LGBTI-Aktivist aus Georgien auf Innsbrucker Altartuch

In seiner Heimat würde er für das Bild getötet werden, sagt der Aktivist

Altarbild
Diözese Innsbruck

Ungewohnter Anblick für die Besucher der Innsbrucker Universitätskirche in der bald zu Ende gehenden Fastenzeit: Am Altartuch prangt das Foto eines halbnackten georgischen LGBTI-Aktivisten und Künstlers – der von der Aktion „überrascht und glücklich“ ist.

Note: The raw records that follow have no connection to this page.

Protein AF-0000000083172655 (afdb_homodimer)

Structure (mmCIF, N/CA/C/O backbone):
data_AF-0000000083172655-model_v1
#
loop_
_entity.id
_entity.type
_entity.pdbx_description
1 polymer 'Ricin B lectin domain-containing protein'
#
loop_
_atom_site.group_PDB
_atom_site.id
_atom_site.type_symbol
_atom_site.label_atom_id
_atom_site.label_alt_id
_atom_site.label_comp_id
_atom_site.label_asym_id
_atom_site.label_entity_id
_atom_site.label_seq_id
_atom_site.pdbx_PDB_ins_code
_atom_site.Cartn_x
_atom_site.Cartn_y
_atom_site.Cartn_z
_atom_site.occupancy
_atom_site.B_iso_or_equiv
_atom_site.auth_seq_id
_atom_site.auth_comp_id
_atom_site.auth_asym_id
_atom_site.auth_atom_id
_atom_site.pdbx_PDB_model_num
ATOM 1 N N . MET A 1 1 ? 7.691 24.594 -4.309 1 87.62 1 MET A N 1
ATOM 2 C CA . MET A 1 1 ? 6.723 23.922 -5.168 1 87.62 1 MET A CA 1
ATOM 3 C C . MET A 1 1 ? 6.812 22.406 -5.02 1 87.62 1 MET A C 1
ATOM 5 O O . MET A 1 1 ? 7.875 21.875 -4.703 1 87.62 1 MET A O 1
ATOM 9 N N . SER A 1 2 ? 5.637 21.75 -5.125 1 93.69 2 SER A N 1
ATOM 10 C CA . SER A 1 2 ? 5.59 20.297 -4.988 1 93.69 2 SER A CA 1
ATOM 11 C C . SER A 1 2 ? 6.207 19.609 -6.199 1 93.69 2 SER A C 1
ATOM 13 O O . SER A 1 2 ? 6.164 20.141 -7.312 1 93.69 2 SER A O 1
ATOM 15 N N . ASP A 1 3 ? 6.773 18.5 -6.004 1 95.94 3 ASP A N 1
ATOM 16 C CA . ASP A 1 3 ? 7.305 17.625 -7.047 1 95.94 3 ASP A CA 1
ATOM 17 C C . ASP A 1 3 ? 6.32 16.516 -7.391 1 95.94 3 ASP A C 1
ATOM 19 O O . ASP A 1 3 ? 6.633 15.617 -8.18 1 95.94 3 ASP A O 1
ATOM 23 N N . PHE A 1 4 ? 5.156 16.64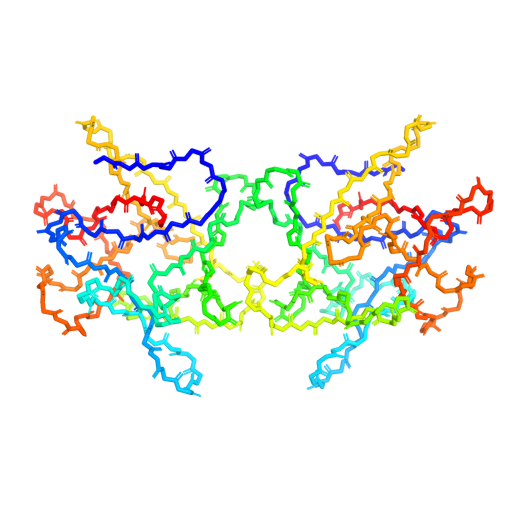1 -6.871 1 96.06 4 PHE A N 1
ATOM 24 C CA . PHE A 1 4 ? 4.199 15.555 -7.023 1 96.06 4 PHE A CA 1
ATOM 25 C C . PHE A 1 4 ? 3.85 15.344 -8.492 1 96.06 4 PHE A C 1
ATOM 27 O O . PHE A 1 4 ? 3.367 16.266 -9.156 1 96.06 4 PHE A O 1
ATOM 34 N N . ASN A 1 5 ? 4.027 14.133 -9.031 1 93.94 5 ASN A N 1
ATOM 35 C CA . ASN A 1 5 ? 3.67 13.758 -10.398 1 93.94 5 ASN A CA 1
ATOM 36 C C . ASN A 1 5 ? 3.027 12.375 -10.453 1 93.94 5 ASN A C 1
ATOM 38 O O . ASN A 1 5 ? 3.066 11.711 -11.484 1 93.94 5 ASN A O 1
ATOM 42 N N . GLY A 1 6 ? 2.438 11.977 -9.359 1 95.44 6 GLY A N 1
ATOM 43 C CA . GLY A 1 6 ? 1.811 10.672 -9.258 1 95.44 6 GLY A CA 1
ATOM 44 C C . GLY A 1 6 ? 2.395 9.812 -8.156 1 95.44 6 GLY A C 1
ATOM 45 O O . GLY A 1 6 ? 3.043 10.32 -7.238 1 95.44 6 GLY A O 1
ATOM 46 N N . PRO A 1 7 ? 2.053 8.484 -8.141 1 97.56 7 PRO A N 1
ATOM 47 C CA . PRO A 1 7 ? 2.613 7.605 -7.117 1 97.56 7 PRO A CA 1
ATOM 48 C C . PRO A 1 7 ? 4.133 7.699 -7.023 1 97.56 7 PRO A C 1
ATOM 50 O O . PRO A 1 7 ? 4.809 7.906 -8.039 1 97.56 7 PRO A O 1
ATOM 53 N N . GLY A 1 8 ? 4.641 7.555 -5.871 1 97.12 8 GLY A N 1
ATOM 54 C CA . GLY A 1 8 ? 6.07 7.691 -5.625 1 97.12 8 GLY A CA 1
ATOM 55 C C . GLY A 1 8 ? 6.391 8.094 -4.195 1 97.12 8 GLY A C 1
ATOM 56 O O . GLY A 1 8 ? 5.5 8.141 -3.344 1 97.12 8 GLY A O 1
ATOM 57 N N . VAL A 1 9 ? 7.707 8.297 -3.943 1 97.5 9 VAL A N 1
ATOM 58 C CA . VAL A 1 9 ? 8.172 8.633 -2.602 1 97.5 9 VAL A CA 1
ATOM 59 C C . VAL A 1 9 ? 8.328 10.148 -2.471 1 97.5 9 VAL A C 1
ATOM 61 O O . VAL A 1 9 ? 8.891 10.797 -3.352 1 97.5 9 VAL A O 1
ATOM 64 N N . TYR A 1 10 ? 7.824 10.703 -1.317 1 98.25 10 TYR A N 1
ATOM 65 C CA . TYR A 1 10 ? 7.895 12.141 -1.063 1 98.25 10 TYR A CA 1
ATOM 66 C C . TYR A 1 10 ? 8.156 12.422 0.411 1 98.25 10 TYR A C 1
ATOM 68 O O . TYR A 1 10 ? 7.855 11.594 1.271 1 98.25 10 TYR A O 1
ATOM 76 N N . THR A 1 11 ? 8.805 13.57 0.655 1 98.38 11 THR A N 1
ATOM 77 C CA . THR A 1 11 ? 8.664 14.234 1.947 1 98.38 11 THR A CA 1
ATOM 78 C C . THR A 1 11 ? 7.445 15.148 1.959 1 98.38 11 THR A C 1
ATOM 80 O O . THR A 1 11 ? 7.102 15.75 0.939 1 98.38 11 THR A O 1
ATOM 83 N N . ILE A 1 12 ? 6.793 15.219 3.084 1 98.81 12 ILE A N 1
ATOM 84 C CA . ILE A 1 12 ? 5.617 16.078 3.229 1 98.81 12 ILE A CA 1
ATOM 85 C C . ILE A 1 12 ? 5.977 17.312 4.031 1 98.81 12 ILE A C 1
ATOM 87 O O . ILE A 1 12 ? 6.332 17.219 5.207 1 98.81 12 ILE A O 1
ATOM 91 N N . VAL A 1 13 ? 5.867 18.453 3.406 1 98.81 13 VAL A N 1
ATOM 92 C CA . VAL A 1 13 ? 6.344 19.719 3.955 1 98.81 13 VAL A CA 1
ATOM 93 C C . VAL A 1 13 ? 5.172 20.672 4.152 1 98.81 13 VAL A C 1
ATOM 95 O O . VAL A 1 13 ? 4.516 21.062 3.186 1 98.81 13 VAL A O 1
ATOM 98 N N . PRO A 1 14 ? 4.945 21.062 5.441 1 98.81 14 PRO A N 1
ATOM 99 C CA . PRO A 1 14 ? 3.859 22.031 5.625 1 98.81 14 PRO A CA 1
ATOM 100 C C . PRO A 1 14 ? 4.188 23.406 5.039 1 98.81 14 PRO A C 1
ATOM 102 O O . PRO A 1 14 ? 5.312 23.875 5.18 1 98.81 14 PRO A O 1
ATOM 105 N N . ARG A 1 15 ? 3.199 23.938 4.484 1 98.56 15 ARG A N 1
ATOM 106 C CA . ARG A 1 15 ? 3.404 25.219 3.822 1 98.56 15 ARG A CA 1
ATOM 107 C C . ARG A 1 15 ? 3.709 26.312 4.84 1 98.56 15 ARG A C 1
ATOM 109 O O . ARG A 1 15 ? 4.523 27.203 4.578 1 98.56 15 ARG A O 1
ATOM 116 N N . HIS A 1 16 ? 3.104 26.266 6.039 1 98.5 16 HIS A N 1
ATOM 117 C CA . HIS A 1 16 ? 3.254 27.359 6.996 1 98.5 16 HIS A CA 1
ATOM 118 C C . HIS A 1 16 ? 4.645 27.359 7.621 1 98.5 16 HIS A C 1
ATOM 120 O O . HIS A 1 16 ? 5.09 28.375 8.172 1 98.5 16 HIS A O 1
ATOM 126 N N . VAL A 1 17 ? 5.301 26.219 7.578 1 98.25 17 VAL A N 1
ATOM 127 C CA . VAL A 1 17 ? 6.645 26.078 8.125 1 98.25 17 VAL A CA 1
ATOM 128 C C . VAL A 1 17 ? 7.457 25.125 7.254 1 98.25 17 VAL A C 1
ATOM 130 O O . VAL A 1 17 ? 7.641 23.953 7.609 1 98.25 17 VAL A O 1
ATOM 133 N N . ASP A 1 18 ? 8.008 25.625 6.137 1 96.12 18 ASP A N 1
ATOM 134 C CA . ASP A 1 18 ? 8.617 24.781 5.113 1 96.12 18 ASP A CA 1
ATOM 135 C C . ASP A 1 18 ? 9.992 24.281 5.559 1 96.12 18 ASP A C 1
ATOM 137 O O . ASP A 1 18 ? 10.633 23.516 4.855 1 96.12 18 ASP A O 1
ATOM 141 N N . SER A 1 19 ? 10.422 24.734 6.805 1 97.5 19 SER A N 1
ATOM 142 C CA . SER A 1 19 ? 11.672 24.234 7.375 1 97.5 19 SER A CA 1
ATOM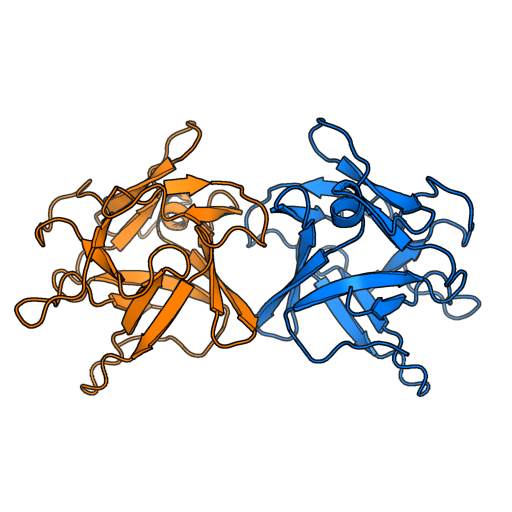 143 C C . SER A 1 19 ? 11.453 22.938 8.133 1 97.5 19 SER A C 1
ATOM 145 O O . SER A 1 19 ? 12.406 22.359 8.68 1 97.5 19 SER A O 1
ATOM 147 N N . LYS A 1 20 ? 10.297 22.484 8.211 1 98.5 20 LYS A N 1
ATOM 148 C CA . LYS A 1 20 ? 9.969 21.25 8.938 1 98.5 20 LYS A CA 1
ATOM 149 C C . LYS A 1 20 ? 9.438 20.188 7.992 1 98.5 20 LYS A C 1
ATOM 151 O O . LYS A 1 20 ? 9.227 20.438 6.805 1 98.5 20 LYS A O 1
ATOM 156 N N . ARG A 1 21 ? 9.352 19.031 8.5 1 98.56 21 ARG A N 1
ATOM 157 C CA . ARG A 1 21 ? 8.82 17.875 7.785 1 98.56 21 ARG A CA 1
ATOM 158 C C . ARG A 1 21 ? 7.82 17.109 8.656 1 98.56 21 ARG A C 1
ATOM 160 O O . ARG A 1 21 ? 7.898 17.141 9.883 1 98.56 21 ARG A O 1
ATOM 167 N N . LEU A 1 22 ? 6.816 16.531 7.996 1 98.5 22 LEU A N 1
ATOM 168 C CA . LEU A 1 22 ? 6.121 15.469 8.703 1 98.5 22 LEU A CA 1
ATOM 169 C C . LEU A 1 22 ? 7.047 14.281 8.945 1 98.5 22 LEU A C 1
ATOM 171 O O . LEU A 1 22 ? 7.832 13.914 8.062 1 98.5 22 LEU A O 1
ATOM 175 N N . ASP A 1 23 ? 6.906 13.742 10.117 1 97.75 23 ASP A N 1
ATOM 176 C CA . ASP A 1 23 ? 7.844 12.742 10.625 1 97.75 23 ASP A CA 1
ATOM 177 C C . ASP A 1 23 ? 7.113 11.664 11.422 1 97.75 23 ASP A C 1
ATOM 179 O O . ASP A 1 23 ? 6.223 11.961 12.219 1 97.75 23 ASP A O 1
ATOM 183 N N . VAL A 1 24 ? 7.414 10.43 11.031 1 96.12 24 VAL A N 1
ATOM 184 C CA . VAL A 1 24 ? 6.941 9.352 11.891 1 96.12 24 VAL A CA 1
ATOM 185 C C . VAL A 1 24 ? 7.902 9.164 13.062 1 96.12 24 VAL A C 1
ATOM 187 O O . VAL A 1 24 ? 9.109 8.977 12.867 1 96.12 24 VAL A O 1
ATOM 190 N N . ASP A 1 25 ? 7.32 9.172 14.266 1 91.25 25 ASP A N 1
ATOM 191 C CA . ASP A 1 25 ? 8.141 9.078 15.469 1 91.25 25 ASP A CA 1
ATOM 192 C C . ASP A 1 25 ? 8.867 7.734 15.531 1 91.25 25 ASP A C 1
ATOM 194 O O . ASP A 1 25 ? 8.273 6.688 15.273 1 91.25 25 ASP A O 1
ATOM 198 N N . ASP A 1 26 ? 10.219 7.785 15.711 1 77.44 26 ASP A N 1
ATOM 199 C CA . ASP A 1 26 ? 11.047 6.582 15.758 1 77.44 26 ASP A CA 1
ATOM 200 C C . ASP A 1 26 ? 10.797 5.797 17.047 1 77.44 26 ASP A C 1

Das Foto stammt aus einer Serie, welche die verborgene queere Szene von Tiflis zeigt

Das Foto der österreichischen Fotografin Carmen Brucic zeigt David Apakidze. Der 23-Jährige mit georgischen und ukrainischen Wurzeln hat seine Augen geschlossen und liegt mit kurzen Haaren nacktem Oberkörper auf einer Decke. Die Haare hat er sich letzten Juli nach den gewalttätigen Übergriffen auf die geplante Pride-Parade in Tiflis abrasiert – aus Angst, auf der Straße als homosexuell erkannt und angefeindet zu werden. 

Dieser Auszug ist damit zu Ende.